Divorce is like a death. Not only the death of a marriage and friendship, but death of the you that you thought you were. Sometimes it can be difficult to figure out where you fit in now that you're not you. You're no longer Mrs. Somebody, now you're just You. Where do you fit in to society now. How do you still relate to your married friends, or can you? How are you going to survive financially? All these questions serve to cause self doubt and insecurities.
Socially, financially and personally everything has changed and you feel unbalanced. You feel out of control, dizzy and frightened. You doubt yourself, you second guess everything you do. You no longer feel safe. You don't even trust yourself because nothing is what you thought it was.

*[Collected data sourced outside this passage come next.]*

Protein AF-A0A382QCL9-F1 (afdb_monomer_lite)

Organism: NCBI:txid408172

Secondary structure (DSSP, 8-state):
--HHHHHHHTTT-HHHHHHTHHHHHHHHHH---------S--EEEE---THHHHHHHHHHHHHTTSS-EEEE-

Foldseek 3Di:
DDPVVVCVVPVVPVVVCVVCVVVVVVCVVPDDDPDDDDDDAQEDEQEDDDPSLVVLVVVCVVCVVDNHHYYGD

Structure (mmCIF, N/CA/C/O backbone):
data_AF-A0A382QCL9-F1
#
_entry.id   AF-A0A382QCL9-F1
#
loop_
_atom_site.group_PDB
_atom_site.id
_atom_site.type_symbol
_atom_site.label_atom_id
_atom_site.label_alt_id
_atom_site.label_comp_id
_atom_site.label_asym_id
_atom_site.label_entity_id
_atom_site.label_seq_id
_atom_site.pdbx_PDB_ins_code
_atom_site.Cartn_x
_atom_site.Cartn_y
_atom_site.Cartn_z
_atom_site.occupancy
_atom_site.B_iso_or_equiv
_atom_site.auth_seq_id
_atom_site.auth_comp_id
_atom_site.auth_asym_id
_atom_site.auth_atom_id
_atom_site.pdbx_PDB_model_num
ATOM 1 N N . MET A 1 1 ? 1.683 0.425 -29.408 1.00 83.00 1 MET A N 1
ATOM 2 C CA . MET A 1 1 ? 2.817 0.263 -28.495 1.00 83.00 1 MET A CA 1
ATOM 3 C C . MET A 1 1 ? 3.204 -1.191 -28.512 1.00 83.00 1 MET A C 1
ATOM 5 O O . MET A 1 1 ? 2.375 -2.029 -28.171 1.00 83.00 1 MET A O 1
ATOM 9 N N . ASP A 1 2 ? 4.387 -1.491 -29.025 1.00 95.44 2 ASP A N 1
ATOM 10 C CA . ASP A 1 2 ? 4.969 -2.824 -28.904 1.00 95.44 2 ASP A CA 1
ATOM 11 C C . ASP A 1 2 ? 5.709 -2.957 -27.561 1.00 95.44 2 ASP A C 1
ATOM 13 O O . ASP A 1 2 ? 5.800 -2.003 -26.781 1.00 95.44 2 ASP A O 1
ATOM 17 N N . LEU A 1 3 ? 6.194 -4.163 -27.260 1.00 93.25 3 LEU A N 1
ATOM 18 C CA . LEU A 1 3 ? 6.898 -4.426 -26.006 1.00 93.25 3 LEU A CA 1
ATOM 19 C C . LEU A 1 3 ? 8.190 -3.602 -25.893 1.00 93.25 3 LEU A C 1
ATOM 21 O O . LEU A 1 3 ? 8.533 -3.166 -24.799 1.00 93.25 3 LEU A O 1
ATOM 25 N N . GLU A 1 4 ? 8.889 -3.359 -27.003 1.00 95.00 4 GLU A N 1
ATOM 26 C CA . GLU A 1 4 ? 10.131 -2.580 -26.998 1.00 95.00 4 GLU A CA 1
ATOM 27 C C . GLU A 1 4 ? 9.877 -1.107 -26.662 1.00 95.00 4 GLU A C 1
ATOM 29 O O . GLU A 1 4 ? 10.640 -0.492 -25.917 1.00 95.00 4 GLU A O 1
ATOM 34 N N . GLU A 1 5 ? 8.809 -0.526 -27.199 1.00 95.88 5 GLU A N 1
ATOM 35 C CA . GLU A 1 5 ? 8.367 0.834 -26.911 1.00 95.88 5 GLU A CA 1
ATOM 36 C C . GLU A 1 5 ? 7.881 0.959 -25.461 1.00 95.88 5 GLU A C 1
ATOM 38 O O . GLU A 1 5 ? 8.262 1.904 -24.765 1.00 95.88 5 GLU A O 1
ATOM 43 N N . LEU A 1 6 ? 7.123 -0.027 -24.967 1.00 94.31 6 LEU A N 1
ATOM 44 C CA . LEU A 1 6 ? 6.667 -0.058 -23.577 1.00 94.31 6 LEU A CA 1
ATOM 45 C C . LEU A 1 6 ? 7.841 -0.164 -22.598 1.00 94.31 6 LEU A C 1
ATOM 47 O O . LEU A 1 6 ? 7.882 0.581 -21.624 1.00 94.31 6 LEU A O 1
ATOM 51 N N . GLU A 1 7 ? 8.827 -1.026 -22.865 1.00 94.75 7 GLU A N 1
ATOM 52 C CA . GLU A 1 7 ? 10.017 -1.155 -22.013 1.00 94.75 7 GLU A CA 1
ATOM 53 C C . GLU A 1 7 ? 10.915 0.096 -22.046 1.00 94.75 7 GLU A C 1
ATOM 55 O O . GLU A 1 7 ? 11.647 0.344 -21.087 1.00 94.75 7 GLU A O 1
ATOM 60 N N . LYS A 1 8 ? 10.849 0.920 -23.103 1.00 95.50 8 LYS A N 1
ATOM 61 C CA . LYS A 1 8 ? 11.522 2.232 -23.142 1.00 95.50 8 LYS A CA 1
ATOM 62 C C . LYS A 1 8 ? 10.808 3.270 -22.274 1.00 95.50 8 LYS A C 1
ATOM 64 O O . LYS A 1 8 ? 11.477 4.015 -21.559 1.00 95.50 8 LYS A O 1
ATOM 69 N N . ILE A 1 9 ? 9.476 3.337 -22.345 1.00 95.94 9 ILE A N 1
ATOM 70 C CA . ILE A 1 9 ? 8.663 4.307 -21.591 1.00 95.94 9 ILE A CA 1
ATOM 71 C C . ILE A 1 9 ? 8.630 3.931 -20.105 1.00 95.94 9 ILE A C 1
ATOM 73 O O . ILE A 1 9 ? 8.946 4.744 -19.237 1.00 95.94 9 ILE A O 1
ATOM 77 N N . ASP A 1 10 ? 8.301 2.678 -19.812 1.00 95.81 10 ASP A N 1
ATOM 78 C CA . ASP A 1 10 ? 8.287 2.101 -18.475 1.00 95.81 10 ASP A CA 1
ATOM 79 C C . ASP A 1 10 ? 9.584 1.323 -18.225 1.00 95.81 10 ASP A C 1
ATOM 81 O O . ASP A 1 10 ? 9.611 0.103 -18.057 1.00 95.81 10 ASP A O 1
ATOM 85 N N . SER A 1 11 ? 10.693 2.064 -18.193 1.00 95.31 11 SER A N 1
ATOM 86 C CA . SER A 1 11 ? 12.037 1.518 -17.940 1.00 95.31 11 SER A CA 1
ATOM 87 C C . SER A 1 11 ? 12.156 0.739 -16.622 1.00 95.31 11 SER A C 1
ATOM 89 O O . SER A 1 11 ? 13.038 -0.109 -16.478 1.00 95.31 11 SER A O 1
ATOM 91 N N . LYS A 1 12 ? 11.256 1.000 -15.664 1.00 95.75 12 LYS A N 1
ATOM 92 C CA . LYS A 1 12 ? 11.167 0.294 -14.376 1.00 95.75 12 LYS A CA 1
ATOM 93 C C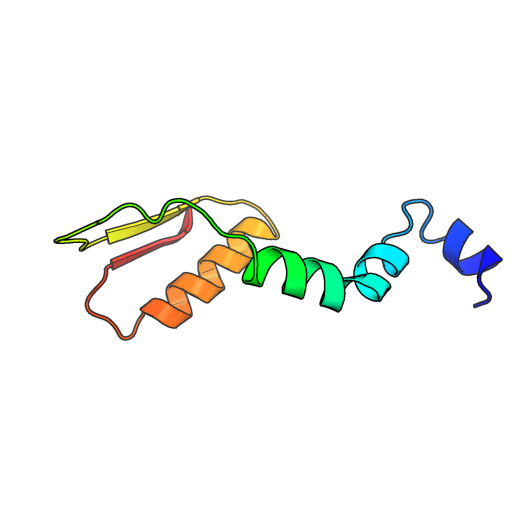 . LYS A 1 12 ? 10.224 -0.908 -14.403 1.00 95.75 12 LYS A C 1
ATOM 95 O O . LYS A 1 12 ? 10.171 -1.639 -13.419 1.00 95.75 12 LYS A O 1
ATOM 100 N N . LYS A 1 13 ? 9.546 -1.148 -15.525 1.00 95.50 13 LYS A N 1
ATOM 101 C CA . LYS A 1 13 ? 8.694 -2.311 -15.781 1.00 95.50 13 LYS A CA 1
ATOM 102 C C . LYS A 1 13 ? 7.547 -2.446 -14.771 1.00 95.50 13 LYS A C 1
ATOM 104 O O . LYS A 1 13 ? 7.206 -3.563 -14.386 1.00 95.50 13 LYS A O 1
ATOM 109 N N . MET A 1 14 ? 6.933 -1.332 -14.364 1.00 95.88 14 MET A N 1
ATOM 110 C CA . MET A 1 14 ? 5.699 -1.343 -13.569 1.00 95.88 14 MET A CA 1
ATOM 111 C C . MET A 1 14 ? 4.594 -2.188 -14.209 1.00 95.88 14 MET A C 1
ATOM 113 O O . MET A 1 14 ? 3.881 -2.871 -13.482 1.00 95.88 14 MET A O 1
ATOM 117 N N . PHE A 1 15 ? 4.468 -2.203 -15.539 1.00 94.81 15 PHE A N 1
ATOM 118 C CA . PHE A 1 15 ? 3.470 -3.026 -16.230 1.00 94.81 15 PHE A CA 1
ATOM 119 C C . PHE A 1 15 ? 3.567 -4.508 -15.839 1.00 94.81 15 PHE A C 1
ATOM 121 O O . PHE A 1 15 ? 2.544 -5.148 -15.632 1.00 94.81 15 PHE A O 1
ATOM 128 N N . LYS A 1 16 ? 4.785 -5.025 -15.613 1.00 96.19 16 LYS A N 1
ATOM 129 C CA . LYS A 1 16 ? 4.986 -6.415 -15.181 1.00 96.19 16 LYS A CA 1
ATOM 130 C C . LYS A 1 16 ? 4.443 -6.664 -13.779 1.00 96.19 16 LYS A C 1
ATOM 132 O O . LYS A 1 16 ? 3.957 -7.754 -13.519 1.00 96.19 16 LYS A O 1
ATOM 137 N N . VAL A 1 17 ? 4.510 -5.668 -12.890 1.00 96.50 17 VAL A N 1
ATOM 138 C CA . VAL A 1 17 ? 3.925 -5.749 -11.540 1.00 96.50 17 VAL A CA 1
ATOM 139 C C . VAL A 1 17 ? 2.402 -5.818 -11.625 1.00 96.50 17 VAL A C 1
ATOM 141 O O . VAL A 1 17 ? 1.791 -6.590 -10.895 1.00 96.50 17 VAL A O 1
ATOM 144 N N . TYR A 1 18 ? 1.793 -5.053 -12.535 1.00 95.94 18 TYR A N 1
ATOM 145 C CA . TYR A 1 18 ? 0.353 -5.132 -12.783 1.00 95.94 18 TYR A CA 1
ATOM 146 C C . TYR A 1 18 ? -0.059 -6.467 -13.417 1.00 95.94 18 TYR A C 1
ATOM 148 O O . TYR A 1 18 ? -1.080 -7.021 -13.014 1.00 95.94 18 TYR A O 1
ATOM 156 N N . ASP A 1 19 ? 0.743 -7.017 -14.335 1.00 96.75 19 ASP A N 1
ATOM 157 C CA . ASP A 1 19 ? 0.481 -8.325 -14.954 1.00 96.75 19 ASP A CA 1
ATOM 158 C C . ASP A 1 19 ? 0.436 -9.457 -13.913 1.00 96.75 19 ASP A C 1
ATOM 160 O O . ASP A 1 19 ? -0.437 -10.322 -13.981 1.00 96.75 19 ASP A O 1
ATOM 164 N N . IL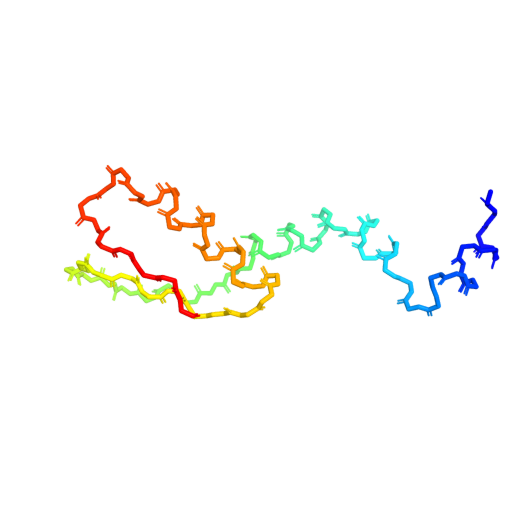E A 1 20 ? 1.340 -9.434 -12.923 1.00 98.12 20 ILE A N 1
ATOM 165 C CA . ILE A 1 20 ? 1.405 -10.445 -11.849 1.00 98.12 20 ILE A CA 1
ATOM 166 C C . ILE A 1 20 ? 0.646 -10.039 -10.577 1.00 98.12 20 ILE A C 1
ATOM 168 O O . ILE A 1 20 ? 0.723 -10.729 -9.560 1.00 98.12 20 ILE A O 1
ATOM 172 N N . TRP A 1 21 ? -0.100 -8.932 -10.600 1.00 98.06 21 TRP A N 1
ATOM 173 C CA . TRP A 1 21 ? -0.840 -8.448 -9.432 1.00 98.06 21 TRP A CA 1
ATOM 174 C C . TRP A 1 21 ? -1.778 -9.499 -8.809 1.00 98.06 21 TRP A C 1
ATOM 176 O O . TRP A 1 21 ? -1.834 -9.577 -7.575 1.00 98.06 21 TRP A O 1
ATOM 186 N N . PRO A 1 22 ? -2.495 -10.339 -9.592 1.00 98.25 22 PRO A N 1
ATOM 187 C CA . PRO A 1 22 ? -3.320 -11.407 -9.028 1.00 98.25 22 PRO A CA 1
ATOM 188 C C . PRO A 1 22 ? -2.519 -12.430 -8.218 1.00 98.25 22 PRO A C 1
ATOM 190 O O . PRO A 1 22 ? -3.017 -12.924 -7.207 1.00 98.25 22 PRO A O 1
ATOM 193 N N . ASP A 1 23 ? -1.287 -12.726 -8.633 1.00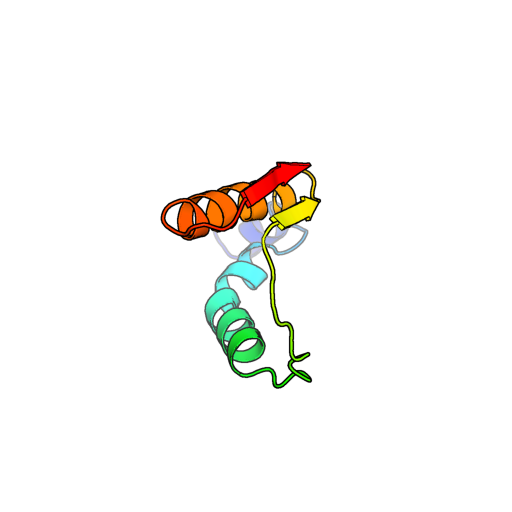 98.44 23 ASP A N 1
ATOM 194 C CA . ASP A 1 23 ? -0.424 -13.685 -7.946 1.00 98.44 23 ASP A CA 1
ATOM 195 C C . ASP A 1 23 ? 0.134 -13.079 -6.655 1.00 98.44 23 ASP A C 1
ATOM 197 O O . ASP A 1 23 ? -0.014 -13.692 -5.603 1.00 98.44 23 ASP A O 1
ATOM 201 N N . ILE A 1 24 ? 0.612 -11.825 -6.689 1.00 97.81 24 ILE A N 1
ATOM 202 C CA . ILE A 1 24 ? 1.020 -11.075 -5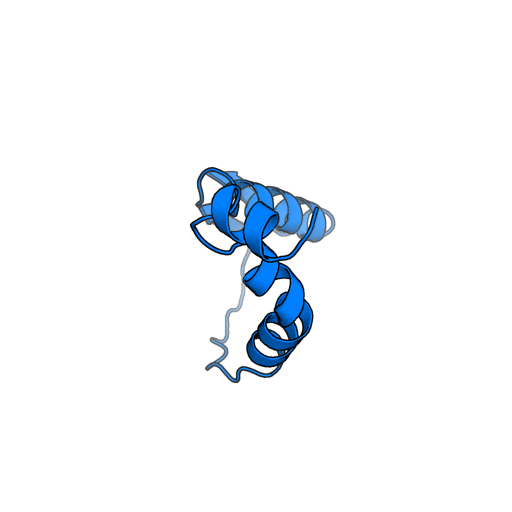.481 1.00 97.81 24 ILE A CA 1
ATOM 203 C C . ILE A 1 24 ? -0.129 -11.021 -4.462 1.00 97.81 24 ILE A C 1
ATOM 205 O O . ILE A 1 24 ? 0.072 -11.209 -3.260 1.00 97.81 24 ILE A O 1
ATOM 209 N N . SER A 1 25 ? -1.349 -10.767 -4.942 1.00 96.94 25 SER A N 1
ATOM 210 C CA . SER A 1 25 ? -2.544 -10.696 -4.097 1.00 96.94 25 SER A CA 1
ATOM 211 C C . SER A 1 25 ? -2.874 -12.049 -3.465 1.00 96.94 25 SER A C 1
ATOM 213 O O . SER A 1 25 ? -3.211 -12.099 -2.283 1.00 96.94 25 SER A O 1
ATOM 215 N N . ARG A 1 26 ? -2.760 -13.145 -4.230 1.00 97.88 26 ARG A N 1
ATOM 216 C CA . ARG A 1 26 ? -2.981 -14.508 -3.731 1.00 97.88 26 ARG A CA 1
ATOM 217 C C . ARG A 1 26 ? -1.937 -14.882 -2.686 1.00 97.88 26 ARG A C 1
ATOM 219 O O . ARG A 1 26 ? -2.318 -15.290 -1.596 1.00 97.88 26 ARG A O 1
ATOM 226 N N . GLU A 1 27 ? -0.658 -14.672 -2.985 1.00 97.50 27 GLU A N 1
ATOM 227 C CA . GLU A 1 27 ? 0.445 -14.948 -2.060 1.00 97.50 27 GLU A CA 1
ATOM 228 C C . GLU A 1 27 ? 0.281 -14.178 -0.745 1.00 97.50 27 GLU A C 1
ATOM 230 O O . GLU A 1 27 ? 0.417 -14.758 0.326 1.00 97.50 27 GLU A O 1
ATOM 235 N N . SER A 1 28 ? -0.092 -12.894 -0.812 1.00 95.25 28 SER A N 1
ATOM 236 C CA . SER A 1 28 ? -0.320 -12.063 0.381 1.00 95.25 28 SER A CA 1
ATOM 237 C C . SER A 1 28 ? -1.534 -12.516 1.199 1.00 95.25 28 SER A C 1
ATOM 239 O O . SER A 1 28 ? -1.535 -12.396 2.420 1.00 95.25 28 SER A O 1
ATOM 241 N N . TYR A 1 29 ? -2.584 -13.015 0.541 1.00 94.25 29 TYR A N 1
ATOM 242 C CA . TYR A 1 29 ? -3.786 -13.517 1.210 1.00 94.25 29 TYR A CA 1
ATOM 243 C C . TYR A 1 29 ? -3.555 -14.879 1.874 1.00 94.25 29 TYR A C 1
ATOM 245 O O . TYR A 1 29 ? -4.043 -15.123 2.976 1.00 94.25 29 TYR A O 1
ATOM 253 N N . GLU A 1 30 ? -2.815 -15.759 1.201 1.00 96.31 30 GLU A N 1
ATOM 254 C CA . GLU A 1 30 ? -2.468 -17.098 1.684 1.00 96.31 30 GLU A CA 1
ATOM 255 C C . GLU A 1 30 ? -1.314 -17.077 2.694 1.00 96.31 30 GLU A C 1
ATOM 257 O O . GLU A 1 30 ? -1.080 -18.075 3.376 1.00 96.31 30 GLU A O 1
ATOM 262 N N . GLN A 1 31 ? -0.603 -15.951 2.819 1.00 94.88 31 GLN A N 1
ATOM 263 C CA . GLN A 1 31 ? 0.479 -15.794 3.778 1.00 94.88 31 GLN A CA 1
ATOM 264 C C . GLN A 1 31 ? -0.028 -16.006 5.208 1.00 94.88 31 GLN A C 1
ATOM 266 O O . GLN A 1 31 ? -0.764 -15.195 5.774 1.00 94.88 31 GLN A O 1
ATOM 271 N N . GLU A 1 32 ? 0.443 -17.079 5.836 1.00 92.88 32 GLU A N 1
ATOM 272 C CA . GLU A 1 32 ? 0.241 -17.289 7.260 1.00 92.88 32 GLU A CA 1
ATOM 273 C C . GLU A 1 32 ? 1.173 -16.372 8.059 1.00 92.88 32 GLU A C 1
ATOM 275 O O . GLU A 1 32 ? 2.387 -16.326 7.852 1.00 92.88 32 GLU A O 1
ATOM 280 N N . PHE A 1 33 ? 0.600 -15.642 9.010 1.00 88.56 33 PHE A N 1
ATOM 281 C CA . PHE A 1 33 ? 1.337 -14.867 9.998 1.00 88.56 33 PHE A CA 1
ATOM 282 C C . PHE A 1 33 ? 0.763 -15.144 11.383 1.00 88.56 33 PHE A C 1
ATOM 284 O O . PHE A 1 33 ? -0.423 -15.454 11.533 1.00 88.56 33 PHE A O 1
ATOM 291 N N . SER A 1 34 ? 1.607 -15.033 12.410 1.00 88.06 34 SER A N 1
ATOM 292 C CA . SER A 1 34 ? 1.150 -15.113 13.795 1.00 88.06 34 SER A CA 1
ATOM 293 C C . SER A 1 34 ? 0.133 -14.002 14.029 1.00 88.06 34 SER A C 1
ATOM 295 O O . SER A 1 34 ? 0.489 -12.825 13.960 1.00 88.06 34 SER A O 1
ATOM 297 N N . LYS A 1 35 ? -1.122 -14.372 14.278 1.00 82.69 35 LYS A N 1
ATOM 298 C CA . LYS A 1 35 ? -2.171 -13.417 14.622 1.00 82.69 35 LYS A CA 1
ATOM 299 C C . LYS A 1 35 ? -2.031 -13.091 16.108 1.00 82.69 35 LYS A C 1
ATOM 301 O O . LYS A 1 35 ? -2.270 -13.984 16.919 1.00 82.69 35 LYS A O 1
ATOM 306 N N . PRO A 1 36 ? -1.590 -11.881 16.480 1.00 83.88 36 PRO A N 1
ATOM 307 C CA . PRO A 1 36 ? -1.678 -11.451 17.869 1.00 83.88 36 PRO A CA 1
ATOM 308 C C . PRO A 1 36 ? -3.145 -11.433 18.312 1.00 83.88 36 PRO A C 1
ATOM 310 O O . PRO A 1 36 ? -4.025 -11.032 17.548 1.00 83.88 36 PRO A O 1
ATOM 313 N N . GLU A 1 37 ? -3.394 -11.876 19.540 1.00 87.94 37 GLU A N 1
ATOM 314 C CA . GLU A 1 37 ? -4.682 -11.681 20.200 1.00 87.94 37 GLU A CA 1
ATOM 315 C C . GLU A 1 37 ? -4.711 -10.260 20.770 1.00 87.94 37 GLU A C 1
ATOM 317 O O . GLU A 1 37 ? -3.801 -9.849 21.495 1.00 87.94 37 GLU A O 1
ATOM 322 N N . PHE A 1 38 ? -5.730 -9.499 20.382 1.00 86.75 38 PHE A N 1
ATOM 323 C CA . PHE A 1 38 ? -5.986 -8.154 20.875 1.00 86.75 38 PHE A CA 1
ATOM 324 C C . PHE A 1 38 ? -7.416 -8.108 21.397 1.00 86.75 38 PHE A C 1
ATOM 326 O O . PHE A 1 38 ? -8.342 -8.416 20.648 1.00 86.75 38 PHE A O 1
ATOM 333 N N . ASP A 1 39 ? -7.574 -7.673 22.640 1.00 87.81 39 ASP A N 1
ATOM 334 C CA . ASP A 1 39 ? -8.866 -7.406 23.265 1.00 87.81 39 ASP A CA 1
ATOM 335 C C . ASP A 1 39 ? -8.976 -5.903 23.574 1.00 87.81 39 ASP A C 1
ATOM 337 O O . ASP A 1 39 ? -7.959 -5.211 23.669 1.00 87.81 39 ASP A O 1
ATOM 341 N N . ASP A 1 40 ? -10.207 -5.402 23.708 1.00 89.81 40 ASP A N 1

Divorce brings with it many insecurities both real and imagined. You can overcome these insecurities with a few simple actions towards better self image and self esteem.
Positive Self Talk
Everyone has an inner voice that tells them nasty things, probably worse than actual people do. You're too fat, you're too tall, you're too dumb, or even too smart for _______ fill in the blank. Talk back to that voice and tell yourself positive things. I know it sounds silly but look at yourself in the mirror and tell yourself, I am beautiful, I am smart, and I deserve to be happy! Smile when you say it, mean it when you say it. Talk back to that negative inner voice, and do not allow negativity to win out on positive talk. Start a gratitude journal.
Take care of yourself.
I know that sounds so simple doesn't it? But you know that you are probably not taking the best care of yourself possible. Times are tight, you cannot afford a professional manicure, so what, give it to yourself, have a ladies night and invite other single and divorced girl friends over and do each others nails. Let the kids play in another room. Remember to eat right, exercise and get enough sleep. Above all, practice forgiveness not only to others but to yourself.
Put off important decisions.
You do not have to decide anything today. Put off important decisions and allow yourself extra time to think things through. Your mind may not be working as quickly as it was before you had the weight of a divorce on you. Give yourself time. Many counselors say that you should give yourself a good year before making any choices, even to get a new haircut because everything seems drastic during a divorce.
Ask for help.
This is very important. Your life has changed. You may be a single mom now, you might be struggling financially, mentally and physically with everything being thrown at you now. Do not be afraid to ask for help. Go to counseling, ask friends to help with your kids, trade babysitting so you can get some down time, do what you need to do. Find a friend that will allow you to vent your frustrations, sometimes a support group is good for this, on-line and off.
Following these steps can bring back peace in your life and improve your self esteem and make you feel secure again. Divorce is hard, it is difficult and it can be a nightmare but you can come through it a better more secure person if you make sure to do the work you need to do on yourself.